The European Parliament has stripped a Greek MEP of her role as vice-president over allegations that Qatar bribed her to influence decision-making.
Eva Kaili, 44, one of its 14 vice-presidents, was among four people arrested and charged by investigators in Belgium over the bribery and corruption scandal.
They are accused of receiving money and gifts from Qatar, allegations that Ursula von der Leyen, president of the European Commission, described as of the “utmost concern”.
Belgian police searched 19 homes and parliamentary offices in raids from Friday to Monday as part of their investigation and seized computers, mobile phones and cash, some of which was found in a suitcase in a hotel room.
Prosecutors said they had suspected for months that a Gulf state was trying to influence decision-making in Brussels.
They did not name the suspects, but Ms Kaili’s name was leaked to the media.
Ms Kaili, who denies the charges, was suspended from her duties in light of the investigation at the weekend, and the Greek socialist PASOK party announced it was expelling her from its ranks.
A source with knowledge of the case told Reuters news agency the state was Qatar.
Qatar has denied any wrongdoing.
In all 625 MEPs voted in favour of stripping Ms Kaili of her title, with only one against and two abstaining.
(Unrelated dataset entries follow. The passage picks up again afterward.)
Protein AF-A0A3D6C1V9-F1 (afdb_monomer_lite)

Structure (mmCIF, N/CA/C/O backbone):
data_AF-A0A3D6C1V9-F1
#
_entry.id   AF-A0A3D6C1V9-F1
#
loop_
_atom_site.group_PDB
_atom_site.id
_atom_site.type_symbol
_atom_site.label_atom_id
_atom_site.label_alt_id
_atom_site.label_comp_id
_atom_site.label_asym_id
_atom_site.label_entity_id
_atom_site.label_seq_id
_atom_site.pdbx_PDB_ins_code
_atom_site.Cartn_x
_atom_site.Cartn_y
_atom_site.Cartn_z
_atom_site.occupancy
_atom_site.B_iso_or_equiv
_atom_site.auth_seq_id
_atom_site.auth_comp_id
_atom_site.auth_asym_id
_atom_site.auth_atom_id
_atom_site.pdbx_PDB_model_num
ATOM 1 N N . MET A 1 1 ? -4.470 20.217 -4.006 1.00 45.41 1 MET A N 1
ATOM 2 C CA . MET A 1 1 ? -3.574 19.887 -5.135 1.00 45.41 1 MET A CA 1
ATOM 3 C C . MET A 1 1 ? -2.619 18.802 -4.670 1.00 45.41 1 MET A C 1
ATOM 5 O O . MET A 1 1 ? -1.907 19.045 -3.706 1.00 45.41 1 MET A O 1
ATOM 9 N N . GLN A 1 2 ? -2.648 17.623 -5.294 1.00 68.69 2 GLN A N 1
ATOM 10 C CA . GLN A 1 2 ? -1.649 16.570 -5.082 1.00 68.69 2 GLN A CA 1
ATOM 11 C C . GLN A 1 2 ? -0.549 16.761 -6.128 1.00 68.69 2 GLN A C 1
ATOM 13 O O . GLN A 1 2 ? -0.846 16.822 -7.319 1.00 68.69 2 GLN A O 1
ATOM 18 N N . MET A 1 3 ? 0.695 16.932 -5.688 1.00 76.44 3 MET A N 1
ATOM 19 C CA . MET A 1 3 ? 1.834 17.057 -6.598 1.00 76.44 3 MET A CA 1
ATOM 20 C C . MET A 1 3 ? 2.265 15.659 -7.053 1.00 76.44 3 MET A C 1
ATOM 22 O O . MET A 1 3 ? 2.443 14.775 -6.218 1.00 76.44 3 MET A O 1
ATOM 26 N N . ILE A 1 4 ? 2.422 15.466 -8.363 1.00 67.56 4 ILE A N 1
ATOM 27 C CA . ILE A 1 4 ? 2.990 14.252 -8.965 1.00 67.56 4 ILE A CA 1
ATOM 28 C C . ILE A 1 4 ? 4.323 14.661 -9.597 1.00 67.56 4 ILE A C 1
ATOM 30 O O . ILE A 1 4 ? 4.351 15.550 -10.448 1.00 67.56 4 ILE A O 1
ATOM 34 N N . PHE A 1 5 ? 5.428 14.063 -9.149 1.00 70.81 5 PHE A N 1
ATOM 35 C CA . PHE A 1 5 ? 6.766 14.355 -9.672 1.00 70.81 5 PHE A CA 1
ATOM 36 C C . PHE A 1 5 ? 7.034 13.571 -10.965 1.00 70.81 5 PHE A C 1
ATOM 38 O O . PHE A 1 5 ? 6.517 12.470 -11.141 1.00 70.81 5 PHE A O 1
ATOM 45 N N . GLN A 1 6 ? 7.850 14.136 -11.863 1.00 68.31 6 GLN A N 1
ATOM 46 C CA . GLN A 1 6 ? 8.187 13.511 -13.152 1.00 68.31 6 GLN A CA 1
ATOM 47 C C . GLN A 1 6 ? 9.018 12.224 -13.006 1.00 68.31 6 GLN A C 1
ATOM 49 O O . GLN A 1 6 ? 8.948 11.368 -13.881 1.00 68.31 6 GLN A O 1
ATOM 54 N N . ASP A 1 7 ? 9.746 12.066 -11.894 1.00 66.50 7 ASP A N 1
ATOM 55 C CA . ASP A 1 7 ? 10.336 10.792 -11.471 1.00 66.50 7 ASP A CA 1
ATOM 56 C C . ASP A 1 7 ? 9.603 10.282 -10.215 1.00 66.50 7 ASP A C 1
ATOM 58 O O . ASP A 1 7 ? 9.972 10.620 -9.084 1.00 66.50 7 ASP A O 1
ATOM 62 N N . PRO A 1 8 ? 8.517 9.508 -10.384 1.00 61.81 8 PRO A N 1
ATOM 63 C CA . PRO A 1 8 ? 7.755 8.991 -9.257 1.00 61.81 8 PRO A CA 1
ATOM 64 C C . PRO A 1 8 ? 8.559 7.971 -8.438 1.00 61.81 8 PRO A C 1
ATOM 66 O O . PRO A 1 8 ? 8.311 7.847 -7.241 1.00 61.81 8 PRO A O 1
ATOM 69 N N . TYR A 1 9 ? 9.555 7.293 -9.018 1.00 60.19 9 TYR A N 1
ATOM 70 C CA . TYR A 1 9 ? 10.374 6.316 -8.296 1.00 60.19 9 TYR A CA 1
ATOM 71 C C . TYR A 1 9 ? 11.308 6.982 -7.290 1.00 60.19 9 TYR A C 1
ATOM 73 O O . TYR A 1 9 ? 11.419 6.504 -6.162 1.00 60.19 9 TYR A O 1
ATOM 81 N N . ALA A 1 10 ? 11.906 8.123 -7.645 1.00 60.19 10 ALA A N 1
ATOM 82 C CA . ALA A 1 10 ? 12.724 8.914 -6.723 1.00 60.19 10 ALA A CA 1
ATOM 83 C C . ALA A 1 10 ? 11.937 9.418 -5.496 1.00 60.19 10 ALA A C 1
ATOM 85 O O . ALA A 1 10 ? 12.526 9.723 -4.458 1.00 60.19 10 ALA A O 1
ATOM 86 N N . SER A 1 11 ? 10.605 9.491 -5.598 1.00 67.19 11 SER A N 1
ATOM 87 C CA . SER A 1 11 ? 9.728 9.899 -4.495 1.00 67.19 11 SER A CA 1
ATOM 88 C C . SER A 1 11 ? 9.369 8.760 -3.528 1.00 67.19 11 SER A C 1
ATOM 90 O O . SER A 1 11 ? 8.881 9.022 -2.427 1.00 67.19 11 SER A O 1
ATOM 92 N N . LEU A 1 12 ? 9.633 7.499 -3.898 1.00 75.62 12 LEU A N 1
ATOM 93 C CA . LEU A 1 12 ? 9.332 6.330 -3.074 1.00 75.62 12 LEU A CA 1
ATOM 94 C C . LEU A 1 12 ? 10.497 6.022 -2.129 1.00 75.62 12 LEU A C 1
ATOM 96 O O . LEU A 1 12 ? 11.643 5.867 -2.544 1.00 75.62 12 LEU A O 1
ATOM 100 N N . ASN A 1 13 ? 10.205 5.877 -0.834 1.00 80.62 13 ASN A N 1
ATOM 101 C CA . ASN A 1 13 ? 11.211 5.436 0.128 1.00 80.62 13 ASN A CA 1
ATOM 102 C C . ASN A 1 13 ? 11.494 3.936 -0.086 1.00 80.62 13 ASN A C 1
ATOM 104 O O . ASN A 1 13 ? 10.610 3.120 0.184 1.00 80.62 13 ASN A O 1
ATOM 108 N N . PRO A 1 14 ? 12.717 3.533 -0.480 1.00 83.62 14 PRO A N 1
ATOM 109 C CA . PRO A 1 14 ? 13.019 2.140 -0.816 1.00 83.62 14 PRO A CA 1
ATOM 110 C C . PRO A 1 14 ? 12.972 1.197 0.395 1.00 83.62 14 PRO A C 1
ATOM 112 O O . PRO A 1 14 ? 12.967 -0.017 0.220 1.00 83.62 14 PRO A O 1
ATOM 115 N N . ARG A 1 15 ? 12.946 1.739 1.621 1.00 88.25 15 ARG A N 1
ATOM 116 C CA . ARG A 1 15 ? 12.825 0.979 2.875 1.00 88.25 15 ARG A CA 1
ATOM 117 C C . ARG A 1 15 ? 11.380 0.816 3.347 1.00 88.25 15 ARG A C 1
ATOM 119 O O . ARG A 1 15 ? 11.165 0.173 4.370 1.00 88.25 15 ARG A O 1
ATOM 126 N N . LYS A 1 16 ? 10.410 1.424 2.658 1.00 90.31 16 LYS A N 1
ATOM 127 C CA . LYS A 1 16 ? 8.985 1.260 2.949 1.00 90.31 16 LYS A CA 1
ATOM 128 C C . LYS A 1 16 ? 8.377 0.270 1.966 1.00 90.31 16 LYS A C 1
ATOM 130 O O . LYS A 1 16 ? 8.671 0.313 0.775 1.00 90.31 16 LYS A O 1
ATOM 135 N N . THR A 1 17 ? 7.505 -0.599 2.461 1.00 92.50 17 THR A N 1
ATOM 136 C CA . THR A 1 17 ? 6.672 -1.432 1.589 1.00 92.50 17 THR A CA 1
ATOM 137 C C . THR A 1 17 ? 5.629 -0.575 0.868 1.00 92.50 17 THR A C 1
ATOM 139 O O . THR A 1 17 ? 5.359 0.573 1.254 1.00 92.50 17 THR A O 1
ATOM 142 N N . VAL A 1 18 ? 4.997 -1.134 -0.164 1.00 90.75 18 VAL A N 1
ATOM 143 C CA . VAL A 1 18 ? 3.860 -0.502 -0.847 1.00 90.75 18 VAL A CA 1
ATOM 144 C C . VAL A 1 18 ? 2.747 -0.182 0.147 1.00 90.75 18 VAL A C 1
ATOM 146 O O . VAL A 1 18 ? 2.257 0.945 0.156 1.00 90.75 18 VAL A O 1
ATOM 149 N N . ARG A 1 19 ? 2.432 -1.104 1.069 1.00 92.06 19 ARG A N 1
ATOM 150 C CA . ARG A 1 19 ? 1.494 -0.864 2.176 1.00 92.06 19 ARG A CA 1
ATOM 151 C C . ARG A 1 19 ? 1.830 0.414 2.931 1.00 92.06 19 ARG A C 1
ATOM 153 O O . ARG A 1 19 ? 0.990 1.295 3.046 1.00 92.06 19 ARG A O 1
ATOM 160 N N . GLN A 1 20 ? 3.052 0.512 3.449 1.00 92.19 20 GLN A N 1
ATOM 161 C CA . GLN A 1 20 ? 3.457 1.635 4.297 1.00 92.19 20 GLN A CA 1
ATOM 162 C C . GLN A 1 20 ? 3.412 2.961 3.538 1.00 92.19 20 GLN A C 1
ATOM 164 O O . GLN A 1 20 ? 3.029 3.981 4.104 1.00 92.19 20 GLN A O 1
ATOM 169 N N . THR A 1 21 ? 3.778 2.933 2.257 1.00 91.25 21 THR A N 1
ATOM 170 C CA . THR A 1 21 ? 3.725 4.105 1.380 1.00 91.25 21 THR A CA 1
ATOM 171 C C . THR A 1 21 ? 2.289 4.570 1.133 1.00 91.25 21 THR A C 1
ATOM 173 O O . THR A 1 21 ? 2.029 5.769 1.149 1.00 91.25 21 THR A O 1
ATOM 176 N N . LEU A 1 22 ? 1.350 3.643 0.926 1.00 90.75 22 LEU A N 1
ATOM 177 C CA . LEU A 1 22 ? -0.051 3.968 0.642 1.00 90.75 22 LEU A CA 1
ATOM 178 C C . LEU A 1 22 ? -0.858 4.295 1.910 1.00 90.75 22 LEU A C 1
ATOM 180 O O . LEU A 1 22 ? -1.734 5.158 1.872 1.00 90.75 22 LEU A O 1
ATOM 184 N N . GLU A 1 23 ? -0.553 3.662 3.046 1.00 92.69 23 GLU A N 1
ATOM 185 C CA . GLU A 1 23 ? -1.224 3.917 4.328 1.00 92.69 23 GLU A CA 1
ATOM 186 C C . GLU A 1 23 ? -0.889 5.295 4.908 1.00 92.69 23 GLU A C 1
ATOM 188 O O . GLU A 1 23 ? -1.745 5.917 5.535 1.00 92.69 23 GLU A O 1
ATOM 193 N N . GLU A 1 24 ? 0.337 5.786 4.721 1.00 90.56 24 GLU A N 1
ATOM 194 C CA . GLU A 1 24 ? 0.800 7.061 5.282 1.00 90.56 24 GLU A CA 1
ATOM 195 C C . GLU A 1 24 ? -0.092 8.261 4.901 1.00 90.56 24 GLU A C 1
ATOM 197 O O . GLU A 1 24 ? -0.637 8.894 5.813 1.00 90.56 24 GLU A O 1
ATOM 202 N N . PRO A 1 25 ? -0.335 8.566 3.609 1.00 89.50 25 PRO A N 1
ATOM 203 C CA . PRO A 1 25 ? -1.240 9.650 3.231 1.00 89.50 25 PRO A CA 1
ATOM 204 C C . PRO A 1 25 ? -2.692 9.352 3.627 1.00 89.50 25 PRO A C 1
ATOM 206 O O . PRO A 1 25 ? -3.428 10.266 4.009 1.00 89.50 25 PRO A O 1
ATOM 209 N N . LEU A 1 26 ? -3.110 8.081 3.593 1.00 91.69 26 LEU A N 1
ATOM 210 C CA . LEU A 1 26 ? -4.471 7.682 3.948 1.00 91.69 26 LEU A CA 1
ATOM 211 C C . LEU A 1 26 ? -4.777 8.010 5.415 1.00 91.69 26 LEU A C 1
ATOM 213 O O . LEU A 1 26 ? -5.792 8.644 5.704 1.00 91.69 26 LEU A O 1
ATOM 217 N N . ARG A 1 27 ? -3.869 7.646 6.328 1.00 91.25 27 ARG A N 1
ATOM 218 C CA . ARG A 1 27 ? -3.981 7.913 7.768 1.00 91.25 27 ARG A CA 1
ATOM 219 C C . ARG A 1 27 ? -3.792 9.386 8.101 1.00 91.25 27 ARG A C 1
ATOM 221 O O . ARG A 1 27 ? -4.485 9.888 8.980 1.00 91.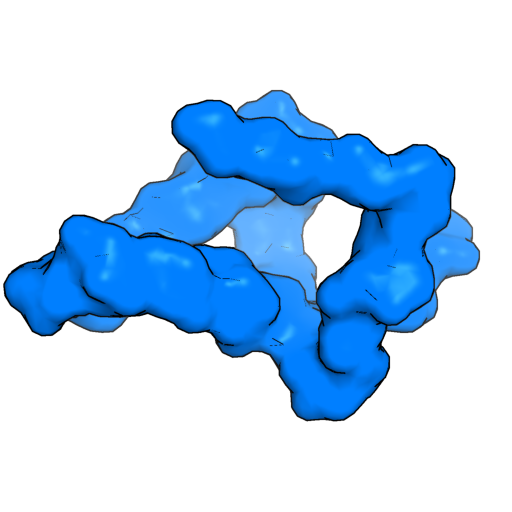25 27 ARG A O 1
ATOM 228 N N . PHE A 1 28 ? -2.889 10.076 7.403 1.00 92.00 28 PHE A N 1
ATOM 229 C CA . PHE A 1 28 ? -2.667 11.507 7.609 1.00 92.00 28 PHE A CA 1
ATOM 230 C C . PHE A 1 28 ? -3.934 12.322 7.314 1.00 92.00 28 PHE A C 1
ATOM 232 O O . PHE A 1 28 ? -4.325 13.172 8.110 1.00 92.00 28 PHE A O 1
ATOM 239 N N . HIS A 1 29 ? -4.616 12.025 6.205 1.00 93.12 29 HIS A N 1
ATOM 240 C CA . HIS A 1 29 ? -5.853 12.714 5.833 1.00 93.12 29 HIS A CA 1
ATOM 241 C C . HIS A 1 29 ? -7.105 12.159 6.533 1.00 93.12 29 HIS A C 1
ATOM 243 O O . HIS A 1 29 ? -8.095 12.877 6.654 1.00 93.12 29 HIS A O 1
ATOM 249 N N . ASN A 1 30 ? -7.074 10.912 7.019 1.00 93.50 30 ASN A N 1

“The integrity of [the European Parliament] comes first and foremost,” Roberta Metsola, its president, tweeted.
Visits to Qatar
Ms Kaili’s lawyer, Michalis Dimitrakopoulos, has said his client is innocent and that visits she made to Qatar were in her capacity as vice-president of the European Parliament.
“There is uncontested evidence, from which it is proven that every move, contact and statement made by Eva Kaili regarding Qatar was made in execution and application of the official policy of the European Union, planned in the highest level and always after consultation and permission from the leadership of the European Parliament,” he said.
“In every visit to Qatar, Eva Kaili was accompanied in every step by the European official Roberto Bendini.”
In a speech in the European Parliament on 21 November as the World Cup was starting in Qatar, Ms Kaili described the country “as a frontrunner in labour rights”.
Scandal risks damaging EU’s image
The vote to sack Eva Kaili was a very rare sign of (near) unity in the European Parliament.
It marks the latest stage in a quite stunning fall from grace.
A week ago, Kaili was seen as a dynamic figure with a particular interest in digital technology; a former TV news presenter who had been elevated to being a vice-president of the parliament.
Now she is in detention, linked to corruption and her career is in ruins. And all the smoke signals point to a direct link between Kaili and Qatar.
She recently told the parliament that Qatar was a “front-runner in labour rights”, despite the deaths of migrant workers building football stadia, and berated colleagues for bullying the country and showing discrimination.
Instead, the criticism of Qatar is now about to increase.
Later today, the European Parliament will hold a debate on the suspicions of corruption “from Qatar”” (note that wording: “from Qatar” rather than “in Qatar” – this is about Qatari influence outside the country) as well as the need for more transparency in European institutions.
And that’s where the parliament will have to look at itself – it’s long been accused of being too opaque in its regulations, with many MEPs having second jobs and lobbying firms floating around like dust in the air.
The question of where lobbying ends and corruption begins is an old one – but now might be the time when the parliament starts to take it much more seriously.
“They committed to a vision by choice and they opened to the world,” she said.
“Still, some here are calling to discriminate them. They bully them and they accuse everyone that talks to them or engages [with them] of corruption.”
Human rights groups say migrant workers who built stadiums for the World Cup have faced gruelling working conditions for little pay.
There have been reports of migrant workers dying during the 12 years of preparation for the tournament, with numbers ranging from a few dozen to several thousand.